Data section
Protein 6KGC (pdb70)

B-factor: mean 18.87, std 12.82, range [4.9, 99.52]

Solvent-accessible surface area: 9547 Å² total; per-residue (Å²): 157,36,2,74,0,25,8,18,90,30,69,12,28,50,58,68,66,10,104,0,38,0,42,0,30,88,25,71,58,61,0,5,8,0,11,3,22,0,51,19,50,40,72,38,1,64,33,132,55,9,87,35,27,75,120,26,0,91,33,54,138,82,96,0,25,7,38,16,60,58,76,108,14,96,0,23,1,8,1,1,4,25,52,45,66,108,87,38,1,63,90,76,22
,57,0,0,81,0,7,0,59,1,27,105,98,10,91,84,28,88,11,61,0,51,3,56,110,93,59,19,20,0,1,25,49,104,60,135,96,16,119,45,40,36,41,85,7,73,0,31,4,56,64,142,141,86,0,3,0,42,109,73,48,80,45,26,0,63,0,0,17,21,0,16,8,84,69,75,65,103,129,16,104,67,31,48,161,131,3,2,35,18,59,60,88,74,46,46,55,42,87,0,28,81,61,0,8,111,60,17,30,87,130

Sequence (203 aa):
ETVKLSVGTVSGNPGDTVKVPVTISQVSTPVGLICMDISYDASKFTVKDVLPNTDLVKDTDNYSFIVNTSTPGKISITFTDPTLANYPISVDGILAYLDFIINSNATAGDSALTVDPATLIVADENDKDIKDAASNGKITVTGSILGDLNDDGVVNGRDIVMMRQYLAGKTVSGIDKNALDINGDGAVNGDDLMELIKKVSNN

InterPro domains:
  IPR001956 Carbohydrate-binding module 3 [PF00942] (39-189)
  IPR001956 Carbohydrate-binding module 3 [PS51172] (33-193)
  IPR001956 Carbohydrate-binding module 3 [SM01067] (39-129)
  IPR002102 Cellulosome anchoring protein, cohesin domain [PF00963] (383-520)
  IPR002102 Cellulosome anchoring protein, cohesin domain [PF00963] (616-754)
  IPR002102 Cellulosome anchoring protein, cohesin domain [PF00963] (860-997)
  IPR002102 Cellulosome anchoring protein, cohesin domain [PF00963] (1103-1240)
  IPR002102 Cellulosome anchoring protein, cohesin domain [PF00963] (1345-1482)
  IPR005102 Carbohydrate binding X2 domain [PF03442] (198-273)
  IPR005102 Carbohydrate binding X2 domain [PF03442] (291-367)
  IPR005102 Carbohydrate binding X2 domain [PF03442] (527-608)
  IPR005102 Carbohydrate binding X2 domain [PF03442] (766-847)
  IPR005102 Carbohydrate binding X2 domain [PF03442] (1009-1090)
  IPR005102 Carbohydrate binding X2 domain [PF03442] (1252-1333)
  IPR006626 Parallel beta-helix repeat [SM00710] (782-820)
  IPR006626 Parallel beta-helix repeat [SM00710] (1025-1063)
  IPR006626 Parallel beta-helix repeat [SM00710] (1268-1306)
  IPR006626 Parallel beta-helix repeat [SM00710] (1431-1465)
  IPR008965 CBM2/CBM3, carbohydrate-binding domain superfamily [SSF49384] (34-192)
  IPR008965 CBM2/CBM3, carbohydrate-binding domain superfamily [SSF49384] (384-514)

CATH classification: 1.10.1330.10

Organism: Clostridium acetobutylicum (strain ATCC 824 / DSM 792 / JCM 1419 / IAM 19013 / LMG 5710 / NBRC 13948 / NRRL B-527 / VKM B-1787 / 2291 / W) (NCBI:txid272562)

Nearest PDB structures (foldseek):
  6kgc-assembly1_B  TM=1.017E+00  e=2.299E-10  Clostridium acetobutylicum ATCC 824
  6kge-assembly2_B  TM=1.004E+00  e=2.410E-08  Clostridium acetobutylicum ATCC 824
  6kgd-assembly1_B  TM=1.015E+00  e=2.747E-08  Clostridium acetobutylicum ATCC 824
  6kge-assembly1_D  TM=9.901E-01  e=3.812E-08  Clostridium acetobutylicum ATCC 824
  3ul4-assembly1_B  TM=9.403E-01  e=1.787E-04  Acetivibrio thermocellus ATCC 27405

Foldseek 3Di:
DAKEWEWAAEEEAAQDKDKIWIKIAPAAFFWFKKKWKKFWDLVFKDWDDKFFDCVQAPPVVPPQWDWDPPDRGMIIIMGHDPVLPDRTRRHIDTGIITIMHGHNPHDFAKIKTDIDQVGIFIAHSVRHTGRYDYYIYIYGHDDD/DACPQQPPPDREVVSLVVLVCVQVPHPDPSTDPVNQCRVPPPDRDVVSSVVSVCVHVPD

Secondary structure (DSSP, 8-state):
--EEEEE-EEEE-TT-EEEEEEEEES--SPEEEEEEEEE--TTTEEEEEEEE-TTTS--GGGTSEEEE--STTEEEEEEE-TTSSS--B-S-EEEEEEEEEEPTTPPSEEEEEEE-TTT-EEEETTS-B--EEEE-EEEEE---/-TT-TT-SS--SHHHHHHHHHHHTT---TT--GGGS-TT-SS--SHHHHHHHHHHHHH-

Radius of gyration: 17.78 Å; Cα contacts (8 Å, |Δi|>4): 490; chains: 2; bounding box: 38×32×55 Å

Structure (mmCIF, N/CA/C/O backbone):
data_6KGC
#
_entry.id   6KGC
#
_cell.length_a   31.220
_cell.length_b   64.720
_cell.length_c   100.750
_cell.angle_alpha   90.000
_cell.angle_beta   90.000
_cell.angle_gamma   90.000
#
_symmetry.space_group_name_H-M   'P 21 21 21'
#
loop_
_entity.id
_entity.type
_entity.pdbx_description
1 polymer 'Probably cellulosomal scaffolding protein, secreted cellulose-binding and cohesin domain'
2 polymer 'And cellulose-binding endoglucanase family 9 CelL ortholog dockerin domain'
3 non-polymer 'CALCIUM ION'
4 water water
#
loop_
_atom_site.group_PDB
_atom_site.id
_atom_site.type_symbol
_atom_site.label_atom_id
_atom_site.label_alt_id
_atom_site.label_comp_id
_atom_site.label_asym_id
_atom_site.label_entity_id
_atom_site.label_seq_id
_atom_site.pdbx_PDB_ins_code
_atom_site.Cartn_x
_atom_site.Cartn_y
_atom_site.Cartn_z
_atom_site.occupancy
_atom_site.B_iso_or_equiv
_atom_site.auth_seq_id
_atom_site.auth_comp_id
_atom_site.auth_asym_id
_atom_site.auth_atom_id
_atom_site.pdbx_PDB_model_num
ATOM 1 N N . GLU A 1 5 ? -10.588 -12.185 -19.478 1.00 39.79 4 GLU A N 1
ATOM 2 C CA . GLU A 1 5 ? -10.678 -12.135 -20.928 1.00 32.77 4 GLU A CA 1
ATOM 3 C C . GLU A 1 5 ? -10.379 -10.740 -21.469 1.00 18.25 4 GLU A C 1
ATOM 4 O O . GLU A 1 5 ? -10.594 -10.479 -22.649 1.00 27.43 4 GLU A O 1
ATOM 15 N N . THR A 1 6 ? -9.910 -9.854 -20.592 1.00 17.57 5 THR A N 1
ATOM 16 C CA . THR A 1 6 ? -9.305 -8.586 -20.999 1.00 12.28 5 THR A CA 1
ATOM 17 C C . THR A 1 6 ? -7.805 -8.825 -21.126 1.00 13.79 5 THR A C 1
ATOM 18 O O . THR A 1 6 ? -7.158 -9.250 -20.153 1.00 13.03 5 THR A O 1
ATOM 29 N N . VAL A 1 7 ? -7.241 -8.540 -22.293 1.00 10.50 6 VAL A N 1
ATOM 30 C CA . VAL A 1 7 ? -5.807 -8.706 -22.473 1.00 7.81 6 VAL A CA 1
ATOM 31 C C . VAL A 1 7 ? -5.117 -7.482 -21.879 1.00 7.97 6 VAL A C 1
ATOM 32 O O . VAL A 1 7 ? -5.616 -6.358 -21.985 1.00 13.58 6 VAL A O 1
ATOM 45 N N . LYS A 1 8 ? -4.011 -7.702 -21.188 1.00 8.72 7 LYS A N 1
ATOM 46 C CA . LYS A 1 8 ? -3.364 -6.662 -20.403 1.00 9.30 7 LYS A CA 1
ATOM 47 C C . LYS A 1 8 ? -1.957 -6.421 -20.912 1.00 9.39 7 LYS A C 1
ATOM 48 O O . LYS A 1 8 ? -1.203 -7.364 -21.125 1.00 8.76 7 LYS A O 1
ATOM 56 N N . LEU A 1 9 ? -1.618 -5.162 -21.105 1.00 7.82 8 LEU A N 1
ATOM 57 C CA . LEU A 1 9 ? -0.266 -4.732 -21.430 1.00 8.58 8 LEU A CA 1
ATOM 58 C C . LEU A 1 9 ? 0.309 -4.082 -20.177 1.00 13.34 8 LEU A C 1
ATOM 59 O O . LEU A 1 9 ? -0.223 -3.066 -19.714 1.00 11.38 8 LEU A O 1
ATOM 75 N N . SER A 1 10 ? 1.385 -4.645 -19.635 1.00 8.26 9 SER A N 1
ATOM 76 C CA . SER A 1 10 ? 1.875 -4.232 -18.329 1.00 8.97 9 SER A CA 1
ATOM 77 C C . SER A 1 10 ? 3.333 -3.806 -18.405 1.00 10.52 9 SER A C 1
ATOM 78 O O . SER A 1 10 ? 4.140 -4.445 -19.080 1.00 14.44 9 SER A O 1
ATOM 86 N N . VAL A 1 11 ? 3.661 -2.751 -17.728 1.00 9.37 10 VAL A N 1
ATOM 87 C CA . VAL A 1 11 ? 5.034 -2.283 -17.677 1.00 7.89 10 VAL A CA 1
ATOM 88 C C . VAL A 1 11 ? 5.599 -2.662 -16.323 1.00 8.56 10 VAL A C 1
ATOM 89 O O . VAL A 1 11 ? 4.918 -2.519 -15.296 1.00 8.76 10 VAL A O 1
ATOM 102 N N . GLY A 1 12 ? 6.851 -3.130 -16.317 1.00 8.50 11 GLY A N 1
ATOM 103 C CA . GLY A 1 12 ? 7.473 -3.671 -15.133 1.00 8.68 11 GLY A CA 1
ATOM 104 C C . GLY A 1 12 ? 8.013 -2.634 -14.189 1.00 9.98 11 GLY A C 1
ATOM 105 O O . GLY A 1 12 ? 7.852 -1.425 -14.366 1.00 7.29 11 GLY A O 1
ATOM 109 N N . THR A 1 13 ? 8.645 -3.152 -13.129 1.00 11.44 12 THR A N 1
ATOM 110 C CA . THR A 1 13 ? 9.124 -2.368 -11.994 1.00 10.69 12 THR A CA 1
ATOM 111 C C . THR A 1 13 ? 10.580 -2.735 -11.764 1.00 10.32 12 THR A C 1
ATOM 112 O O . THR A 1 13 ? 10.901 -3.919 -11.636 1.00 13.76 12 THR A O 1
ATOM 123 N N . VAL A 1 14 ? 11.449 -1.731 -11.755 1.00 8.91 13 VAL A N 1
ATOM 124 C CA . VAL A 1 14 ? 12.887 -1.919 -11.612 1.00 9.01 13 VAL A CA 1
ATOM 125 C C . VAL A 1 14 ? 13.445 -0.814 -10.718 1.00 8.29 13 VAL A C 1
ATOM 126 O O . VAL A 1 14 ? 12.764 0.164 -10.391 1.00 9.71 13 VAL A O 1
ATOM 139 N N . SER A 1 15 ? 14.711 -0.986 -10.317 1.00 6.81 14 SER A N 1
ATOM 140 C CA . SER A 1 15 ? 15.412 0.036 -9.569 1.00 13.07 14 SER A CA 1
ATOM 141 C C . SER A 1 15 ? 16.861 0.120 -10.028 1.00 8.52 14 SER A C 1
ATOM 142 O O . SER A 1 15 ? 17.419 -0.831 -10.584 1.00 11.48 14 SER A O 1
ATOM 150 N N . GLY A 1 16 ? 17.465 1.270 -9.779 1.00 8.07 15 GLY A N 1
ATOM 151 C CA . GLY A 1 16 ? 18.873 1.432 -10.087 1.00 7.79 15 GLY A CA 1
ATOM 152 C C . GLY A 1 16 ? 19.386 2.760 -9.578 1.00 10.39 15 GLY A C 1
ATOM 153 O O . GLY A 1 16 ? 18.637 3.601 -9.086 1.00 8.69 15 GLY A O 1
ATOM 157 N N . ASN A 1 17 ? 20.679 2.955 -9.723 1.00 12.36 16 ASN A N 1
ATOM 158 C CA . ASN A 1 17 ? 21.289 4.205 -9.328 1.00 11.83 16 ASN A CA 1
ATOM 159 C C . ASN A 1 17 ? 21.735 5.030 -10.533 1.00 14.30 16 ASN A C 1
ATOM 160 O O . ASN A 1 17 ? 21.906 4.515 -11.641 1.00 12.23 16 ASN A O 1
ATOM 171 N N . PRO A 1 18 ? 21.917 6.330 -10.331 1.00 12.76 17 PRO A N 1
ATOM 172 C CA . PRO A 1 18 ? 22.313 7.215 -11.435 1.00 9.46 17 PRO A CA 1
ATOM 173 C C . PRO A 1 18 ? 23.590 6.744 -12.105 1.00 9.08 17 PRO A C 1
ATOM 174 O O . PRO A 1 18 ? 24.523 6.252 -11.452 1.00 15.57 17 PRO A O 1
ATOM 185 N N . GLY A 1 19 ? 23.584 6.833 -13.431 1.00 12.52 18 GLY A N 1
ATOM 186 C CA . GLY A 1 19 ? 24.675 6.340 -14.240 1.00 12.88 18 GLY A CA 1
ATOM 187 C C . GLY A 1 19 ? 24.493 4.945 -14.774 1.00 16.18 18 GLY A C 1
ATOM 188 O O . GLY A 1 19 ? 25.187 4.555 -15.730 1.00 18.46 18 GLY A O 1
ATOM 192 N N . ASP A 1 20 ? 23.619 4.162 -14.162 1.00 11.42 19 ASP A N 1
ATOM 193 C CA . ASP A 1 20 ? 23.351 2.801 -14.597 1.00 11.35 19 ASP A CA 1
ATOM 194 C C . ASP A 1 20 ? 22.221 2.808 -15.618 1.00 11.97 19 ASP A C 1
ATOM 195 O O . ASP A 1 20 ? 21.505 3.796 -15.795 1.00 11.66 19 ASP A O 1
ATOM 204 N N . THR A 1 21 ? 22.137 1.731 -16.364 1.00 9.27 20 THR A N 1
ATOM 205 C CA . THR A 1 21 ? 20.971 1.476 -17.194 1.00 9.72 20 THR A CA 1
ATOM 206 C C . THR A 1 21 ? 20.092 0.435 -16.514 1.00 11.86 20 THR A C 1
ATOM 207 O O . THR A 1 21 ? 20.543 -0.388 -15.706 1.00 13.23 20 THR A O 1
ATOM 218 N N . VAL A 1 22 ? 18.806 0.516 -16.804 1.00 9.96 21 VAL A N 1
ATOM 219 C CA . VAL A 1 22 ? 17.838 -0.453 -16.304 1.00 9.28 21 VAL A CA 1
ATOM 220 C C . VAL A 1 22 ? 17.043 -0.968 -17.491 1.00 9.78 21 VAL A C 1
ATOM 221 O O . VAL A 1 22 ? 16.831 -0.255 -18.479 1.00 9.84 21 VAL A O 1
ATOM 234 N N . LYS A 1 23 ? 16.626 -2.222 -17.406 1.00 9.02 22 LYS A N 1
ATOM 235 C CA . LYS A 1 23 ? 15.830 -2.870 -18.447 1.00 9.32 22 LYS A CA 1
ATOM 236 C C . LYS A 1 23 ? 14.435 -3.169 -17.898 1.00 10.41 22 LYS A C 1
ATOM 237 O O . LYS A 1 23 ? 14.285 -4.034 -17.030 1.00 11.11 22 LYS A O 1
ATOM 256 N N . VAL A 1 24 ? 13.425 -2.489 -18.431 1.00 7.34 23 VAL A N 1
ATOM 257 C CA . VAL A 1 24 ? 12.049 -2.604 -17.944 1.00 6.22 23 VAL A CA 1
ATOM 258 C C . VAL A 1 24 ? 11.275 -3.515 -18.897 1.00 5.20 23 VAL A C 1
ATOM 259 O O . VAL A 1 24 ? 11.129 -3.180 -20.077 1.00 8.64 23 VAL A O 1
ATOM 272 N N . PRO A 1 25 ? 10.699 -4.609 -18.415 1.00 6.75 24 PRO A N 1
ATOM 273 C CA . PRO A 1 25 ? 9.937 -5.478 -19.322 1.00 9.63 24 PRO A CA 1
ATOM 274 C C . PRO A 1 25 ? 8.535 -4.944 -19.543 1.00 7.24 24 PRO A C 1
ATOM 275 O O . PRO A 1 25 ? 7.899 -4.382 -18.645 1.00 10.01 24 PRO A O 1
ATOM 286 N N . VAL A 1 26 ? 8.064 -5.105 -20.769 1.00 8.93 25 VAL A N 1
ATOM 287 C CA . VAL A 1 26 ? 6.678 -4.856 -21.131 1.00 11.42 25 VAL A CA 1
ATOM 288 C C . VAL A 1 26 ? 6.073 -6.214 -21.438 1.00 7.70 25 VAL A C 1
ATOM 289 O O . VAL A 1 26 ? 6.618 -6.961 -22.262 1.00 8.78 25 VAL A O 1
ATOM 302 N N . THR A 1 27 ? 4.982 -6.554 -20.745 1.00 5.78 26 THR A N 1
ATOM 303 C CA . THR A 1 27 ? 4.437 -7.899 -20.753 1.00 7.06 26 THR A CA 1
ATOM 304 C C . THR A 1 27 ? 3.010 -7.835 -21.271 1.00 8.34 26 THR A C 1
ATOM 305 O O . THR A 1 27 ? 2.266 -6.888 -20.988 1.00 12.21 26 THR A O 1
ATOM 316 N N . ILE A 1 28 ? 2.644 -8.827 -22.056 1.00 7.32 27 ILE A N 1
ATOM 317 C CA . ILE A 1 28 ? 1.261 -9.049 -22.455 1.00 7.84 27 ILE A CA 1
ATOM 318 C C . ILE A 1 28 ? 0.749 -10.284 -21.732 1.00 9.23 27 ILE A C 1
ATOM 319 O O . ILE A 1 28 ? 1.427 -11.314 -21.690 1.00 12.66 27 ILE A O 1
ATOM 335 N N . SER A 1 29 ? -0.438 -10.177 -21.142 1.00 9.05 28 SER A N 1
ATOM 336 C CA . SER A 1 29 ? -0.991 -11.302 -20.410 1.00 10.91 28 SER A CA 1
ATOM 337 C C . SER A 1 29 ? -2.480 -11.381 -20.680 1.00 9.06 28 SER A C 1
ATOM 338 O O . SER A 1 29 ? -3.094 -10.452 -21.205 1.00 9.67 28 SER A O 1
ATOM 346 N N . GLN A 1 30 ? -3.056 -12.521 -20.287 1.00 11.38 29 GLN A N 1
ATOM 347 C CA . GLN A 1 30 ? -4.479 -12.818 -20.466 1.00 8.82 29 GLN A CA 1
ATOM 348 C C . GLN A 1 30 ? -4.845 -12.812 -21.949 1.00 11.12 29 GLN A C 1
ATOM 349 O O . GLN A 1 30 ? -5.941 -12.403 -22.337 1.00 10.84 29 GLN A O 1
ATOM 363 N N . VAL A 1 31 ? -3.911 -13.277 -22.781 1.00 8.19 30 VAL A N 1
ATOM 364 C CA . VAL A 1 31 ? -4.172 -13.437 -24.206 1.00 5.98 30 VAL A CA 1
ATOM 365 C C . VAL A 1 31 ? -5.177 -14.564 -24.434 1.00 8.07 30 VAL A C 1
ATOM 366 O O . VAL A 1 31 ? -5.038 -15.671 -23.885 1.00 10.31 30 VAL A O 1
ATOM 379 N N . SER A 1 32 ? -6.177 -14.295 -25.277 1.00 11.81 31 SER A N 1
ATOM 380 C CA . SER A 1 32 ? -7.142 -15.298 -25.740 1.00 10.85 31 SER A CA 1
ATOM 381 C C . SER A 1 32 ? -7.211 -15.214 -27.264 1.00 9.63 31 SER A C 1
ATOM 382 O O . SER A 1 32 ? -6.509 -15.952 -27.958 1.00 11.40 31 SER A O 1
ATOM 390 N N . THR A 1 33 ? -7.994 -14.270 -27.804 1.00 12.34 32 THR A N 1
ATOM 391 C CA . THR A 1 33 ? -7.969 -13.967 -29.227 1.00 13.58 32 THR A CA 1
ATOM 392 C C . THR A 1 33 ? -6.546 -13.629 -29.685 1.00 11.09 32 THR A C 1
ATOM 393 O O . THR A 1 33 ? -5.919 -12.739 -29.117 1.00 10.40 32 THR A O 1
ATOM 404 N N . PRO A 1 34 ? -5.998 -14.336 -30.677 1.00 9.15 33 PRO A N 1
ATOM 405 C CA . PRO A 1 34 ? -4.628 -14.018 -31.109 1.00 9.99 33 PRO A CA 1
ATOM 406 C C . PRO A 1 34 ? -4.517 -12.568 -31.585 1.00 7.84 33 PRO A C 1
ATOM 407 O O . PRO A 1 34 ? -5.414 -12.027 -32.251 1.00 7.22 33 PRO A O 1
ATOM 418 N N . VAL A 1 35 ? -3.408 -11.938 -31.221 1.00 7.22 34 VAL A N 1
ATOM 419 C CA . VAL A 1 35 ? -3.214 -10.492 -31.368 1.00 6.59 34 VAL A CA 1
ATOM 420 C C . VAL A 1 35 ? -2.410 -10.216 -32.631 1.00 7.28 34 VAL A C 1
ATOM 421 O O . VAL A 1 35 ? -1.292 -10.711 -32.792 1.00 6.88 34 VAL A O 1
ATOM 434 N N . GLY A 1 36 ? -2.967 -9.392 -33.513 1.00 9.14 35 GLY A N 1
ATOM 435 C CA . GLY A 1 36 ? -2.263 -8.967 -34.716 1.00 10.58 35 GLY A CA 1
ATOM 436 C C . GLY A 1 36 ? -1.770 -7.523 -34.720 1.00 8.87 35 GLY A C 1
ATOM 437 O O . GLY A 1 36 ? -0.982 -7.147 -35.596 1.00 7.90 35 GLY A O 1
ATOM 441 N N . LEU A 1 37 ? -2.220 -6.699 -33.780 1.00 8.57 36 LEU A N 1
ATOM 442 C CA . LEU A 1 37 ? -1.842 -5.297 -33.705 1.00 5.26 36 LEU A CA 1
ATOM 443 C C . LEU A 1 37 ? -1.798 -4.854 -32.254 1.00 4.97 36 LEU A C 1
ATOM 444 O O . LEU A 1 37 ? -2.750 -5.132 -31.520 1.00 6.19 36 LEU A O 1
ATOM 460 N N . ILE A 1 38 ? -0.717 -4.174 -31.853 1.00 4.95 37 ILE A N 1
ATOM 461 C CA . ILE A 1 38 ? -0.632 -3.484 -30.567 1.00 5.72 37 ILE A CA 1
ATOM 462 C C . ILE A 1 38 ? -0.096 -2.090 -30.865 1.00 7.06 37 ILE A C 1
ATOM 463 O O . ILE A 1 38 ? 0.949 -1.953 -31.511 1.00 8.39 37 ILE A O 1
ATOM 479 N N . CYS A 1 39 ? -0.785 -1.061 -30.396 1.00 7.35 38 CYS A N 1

Exercise
Among the lines of the material, find those holding the word "acetobutylicum" and return them.

Task output
Organism: Clostridium acetobutylicum (strain ATCC 824 / DSM 792 / JCM 1419 / IAM 19013 / LMG 5710 / NBRC 13948 / NRRL B-527 / VKM B-1787 / 2291 / W) (NCBI:txid272562)
  6kgc-assembly1_B  TM=1.017E+00  e=2.299E-10  Clostridium acetobutylicum ATCC 824
  6kge-assembly2_B  TM=1.004E+00  e=2.410E-08  Clostridium acetobutylicum ATCC 824
  6kgd-assembly1_B  TM=1.015E+00  e=2.747E-08  Clostridium acetobutylicum ATCC 824
  6kge-assembly1_D  TM=9.901E-01  e=3.812E-08  Clostridium acetobutylicum ATCC 824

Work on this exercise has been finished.